Numerous studies have been carried out, focusing on predicting runoff trends by coupling hydrological models with global or regional climate models, but little attention has been paid to the influence mechanism and contribution rate of historical climate change on hydrological processes [8]. Meanwhile, there has been strong debate on the changing trend of future river runoff due to a lack of verification data for future periods [9]. Unger-Shayesteh et al. summarized approximately 100 studies on past changes in climate, glaciers, and runoff in Central Asian headwater catchments, and suggested that there is a need for sound attribution studies linking the observed hydrological changes to climatic and cryospheric changes in order to carry out more reasonable forecasts of future runoff [10]. The Jinghe River Basin (JRB), located in the central Tianshan Mountains, has a glacier coverage rate of 6.2%, with small glaciers (with a size less than 1 km²) accounting for 68.1% [11]. With climate warming, the decrease in the total glacier area in the JRB is accelerating and affecting the future. We found that the current literature is more focused on the response of glaciers and runoff in watersheds with high glacier coverage (>10%) to climate change, such as the Kumalak River [8,12], Manas River [13], Muzati River [14], and Urumqi River [15]. However, the effects of glacial meltwater have also been monitored in watersheds with moderate glacier coverage (<10%) [16].

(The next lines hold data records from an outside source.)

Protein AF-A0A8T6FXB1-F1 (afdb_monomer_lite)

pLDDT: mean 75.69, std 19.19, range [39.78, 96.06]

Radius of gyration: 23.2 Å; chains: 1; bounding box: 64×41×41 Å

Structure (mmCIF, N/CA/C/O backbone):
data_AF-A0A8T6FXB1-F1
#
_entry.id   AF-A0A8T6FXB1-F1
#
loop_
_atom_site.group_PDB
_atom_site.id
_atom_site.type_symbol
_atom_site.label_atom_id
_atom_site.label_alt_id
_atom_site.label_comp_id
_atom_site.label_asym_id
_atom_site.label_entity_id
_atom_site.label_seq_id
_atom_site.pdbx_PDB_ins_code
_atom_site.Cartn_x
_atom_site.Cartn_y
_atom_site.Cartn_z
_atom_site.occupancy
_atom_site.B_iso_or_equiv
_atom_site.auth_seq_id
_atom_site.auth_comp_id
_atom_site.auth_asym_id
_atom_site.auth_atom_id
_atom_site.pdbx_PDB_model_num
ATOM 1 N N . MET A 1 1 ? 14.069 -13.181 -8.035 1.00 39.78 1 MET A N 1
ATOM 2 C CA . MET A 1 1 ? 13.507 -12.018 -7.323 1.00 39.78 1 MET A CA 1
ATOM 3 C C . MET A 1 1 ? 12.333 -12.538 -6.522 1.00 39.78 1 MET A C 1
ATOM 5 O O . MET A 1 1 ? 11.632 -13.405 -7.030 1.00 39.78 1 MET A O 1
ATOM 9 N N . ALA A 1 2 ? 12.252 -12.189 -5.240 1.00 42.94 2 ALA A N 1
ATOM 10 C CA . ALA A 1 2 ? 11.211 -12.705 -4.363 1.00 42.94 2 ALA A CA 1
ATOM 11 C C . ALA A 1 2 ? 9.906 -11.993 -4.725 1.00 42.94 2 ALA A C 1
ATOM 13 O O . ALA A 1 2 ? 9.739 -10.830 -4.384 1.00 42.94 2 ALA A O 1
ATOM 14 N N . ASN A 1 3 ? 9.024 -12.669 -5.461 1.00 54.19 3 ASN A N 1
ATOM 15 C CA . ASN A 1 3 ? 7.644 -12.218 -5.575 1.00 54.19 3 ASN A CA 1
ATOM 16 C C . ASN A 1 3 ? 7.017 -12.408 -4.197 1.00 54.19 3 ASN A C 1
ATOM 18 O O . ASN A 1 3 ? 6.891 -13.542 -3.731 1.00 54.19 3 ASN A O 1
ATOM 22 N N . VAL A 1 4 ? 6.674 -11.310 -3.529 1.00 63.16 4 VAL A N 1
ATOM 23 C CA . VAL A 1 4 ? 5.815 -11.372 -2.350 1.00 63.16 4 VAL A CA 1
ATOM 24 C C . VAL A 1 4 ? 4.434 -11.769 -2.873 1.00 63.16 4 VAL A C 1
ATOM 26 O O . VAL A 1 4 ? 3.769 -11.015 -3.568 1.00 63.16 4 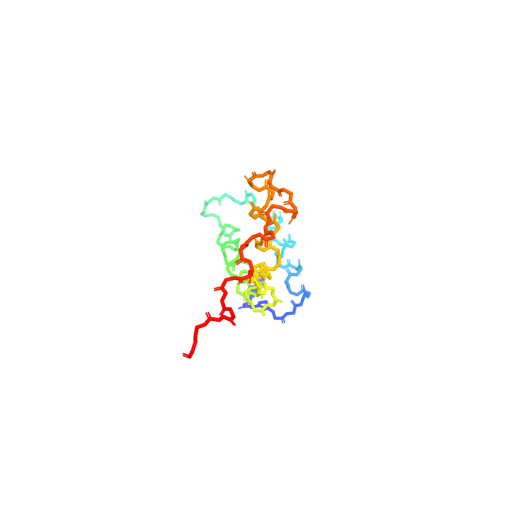VAL A O 1
ATOM 29 N N . GLU A 1 5 ? 4.052 -13.029 -2.675 1.00 71.00 5 GLU A N 1
ATOM 30 C CA . GLU A 1 5 ? 2.776 -13.544 -3.193 1.00 71.00 5 GLU A CA 1
ATOM 31 C C . GLU A 1 5 ? 1.581 -13.081 -2.342 1.00 71.00 5 GLU A C 1
ATOM 33 O O . GLU A 1 5 ? 0.436 -13.266 -2.740 1.00 71.00 5 GLU A O 1
ATOM 38 N N . SER A 1 6 ? 1.828 -12.549 -1.137 1.00 83.88 6 SER A N 1
ATOM 39 C CA . SER A 1 6 ? 0.802 -12.054 -0.213 1.00 83.88 6 SER A CA 1
ATOM 40 C C . SER A 1 6 ? 1.444 -11.339 0.981 1.00 83.88 6 SER A C 1
ATOM 42 O O . SER A 1 6 ? 2.442 -11.824 1.514 1.00 83.88 6 SER A O 1
ATOM 44 N N . ILE A 1 7 ? 0.826 -10.243 1.431 1.00 92.25 7 ILE A N 1
ATOM 45 C CA . ILE A 1 7 ? 1.136 -9.549 2.689 1.00 92.25 7 ILE A CA 1
ATOM 46 C C . ILE A 1 7 ? 0.242 -10.137 3.788 1.00 92.25 7 ILE A C 1
ATOM 48 O O . ILE A 1 7 ? -0.986 -10.094 3.682 1.00 92.25 7 ILE A O 1
ATOM 52 N N . ARG A 1 8 ? 0.836 -10.755 4.819 1.00 89.62 8 ARG A N 1
ATOM 53 C CA . ARG A 1 8 ? 0.082 -11.427 5.902 1.00 89.62 8 ARG A CA 1
ATOM 54 C C . ARG A 1 8 ? 0.400 -10.903 7.289 1.00 89.62 8 ARG A C 1
ATOM 56 O O . ARG A 1 8 ? -0.365 -11.154 8.218 1.00 89.62 8 ARG A O 1
ATOM 63 N N . THR A 1 9 ? 1.540 -10.249 7.435 1.00 92.12 9 THR A N 1
ATOM 64 C CA . THR A 1 9 ? 2.025 -9.713 8.698 1.00 92.12 9 THR A CA 1
ATOM 65 C C . THR A 1 9 ? 2.340 -8.234 8.550 1.00 92.12 9 THR A C 1
ATOM 67 O O . THR A 1 9 ? 2.563 -7.748 7.443 1.00 92.12 9 THR A O 1
ATOM 70 N N . GLU A 1 10 ? 2.415 -7.539 9.680 1.00 91.31 10 GLU A N 1
ATOM 71 C CA . GLU A 1 10 ? 2.833 -6.137 9.712 1.00 91.31 10 GLU A CA 1
ATOM 72 C C . GLU A 1 10 ? 4.249 -5.946 9.146 1.00 91.31 10 GLU A C 1
ATOM 74 O O . GLU A 1 10 ? 4.520 -4.971 8.460 1.00 91.31 10 GLU A O 1
ATOM 79 N N . GLU A 1 11 ? 5.145 -6.911 9.368 1.00 93.44 11 GLU A N 1
ATOM 80 C CA . GLU A 1 11 ? 6.506 -6.870 8.822 1.00 93.44 11 GLU A CA 1
ATOM 81 C C . GLU A 1 11 ? 6.504 -6.976 7.287 1.00 93.44 11 GLU A C 1
ATOM 83 O O . GLU A 1 11 ? 7.226 -6.237 6.619 1.00 93.44 11 GLU A O 1
ATOM 88 N N . ASP A 1 12 ? 5.650 -7.837 6.715 1.00 93.06 12 ASP A N 1
ATOM 89 C CA . ASP A 1 12 ? 5.467 -7.916 5.259 1.00 93.06 12 ASP A CA 1
ATOM 90 C C . ASP A 1 12 ? 4.908 -6.599 4.701 1.00 93.06 12 ASP A C 1
ATOM 92 O O . ASP A 1 12 ? 5.294 -6.167 3.615 1.00 93.06 12 ASP A O 1
ATOM 96 N N . TYR A 1 13 ? 3.997 -5.971 5.447 1.00 94.50 13 TYR A N 1
ATOM 97 C CA . TYR A 1 13 ? 3.358 -4.714 5.077 1.00 94.50 13 TYR A CA 1
ATOM 98 C C . TYR A 1 13 ? 4.367 -3.560 5.067 1.00 94.50 13 TYR A C 1
ATOM 100 O O . TYR A 1 13 ? 4.511 -2.871 4.056 1.00 94.50 13 TYR A O 1
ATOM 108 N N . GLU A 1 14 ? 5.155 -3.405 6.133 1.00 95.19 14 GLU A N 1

A glacier module calculates the processes of glacier melt, sublimation/evaporation, and accumulation [17]. Glacier melt algorithms are the key elements in a glacier module, and have considerable impact on the calculation of the future glacier area and runoff, mainly due to the energy balance approach and the temperature-index approach [18]. The energy balance approach uses many parameters and a complex calculation process, which is suitable for limited areas with substantial observations [19]. Due to a lack of observational data, especially in high elevation zones, the temperature-index approach is still widely used. Despite the simplicity, this approach often performs remarkably well [20]. The melting process of a glacier is calculated using the temperature-index approach. The glacier module then adjusts the glacier area through the empirical glacier response models, and feeds back the response of the glacier to climate change (advance and retreat) into the model output. The empirical glacier response models are based on a specified relationship between glacier volume and area, including the volume-area (V-A) method [21], the accumulation area ratio (AAR) method [22], and the Δh-parameterization method [23]. To date, the glacier module has been basically completed.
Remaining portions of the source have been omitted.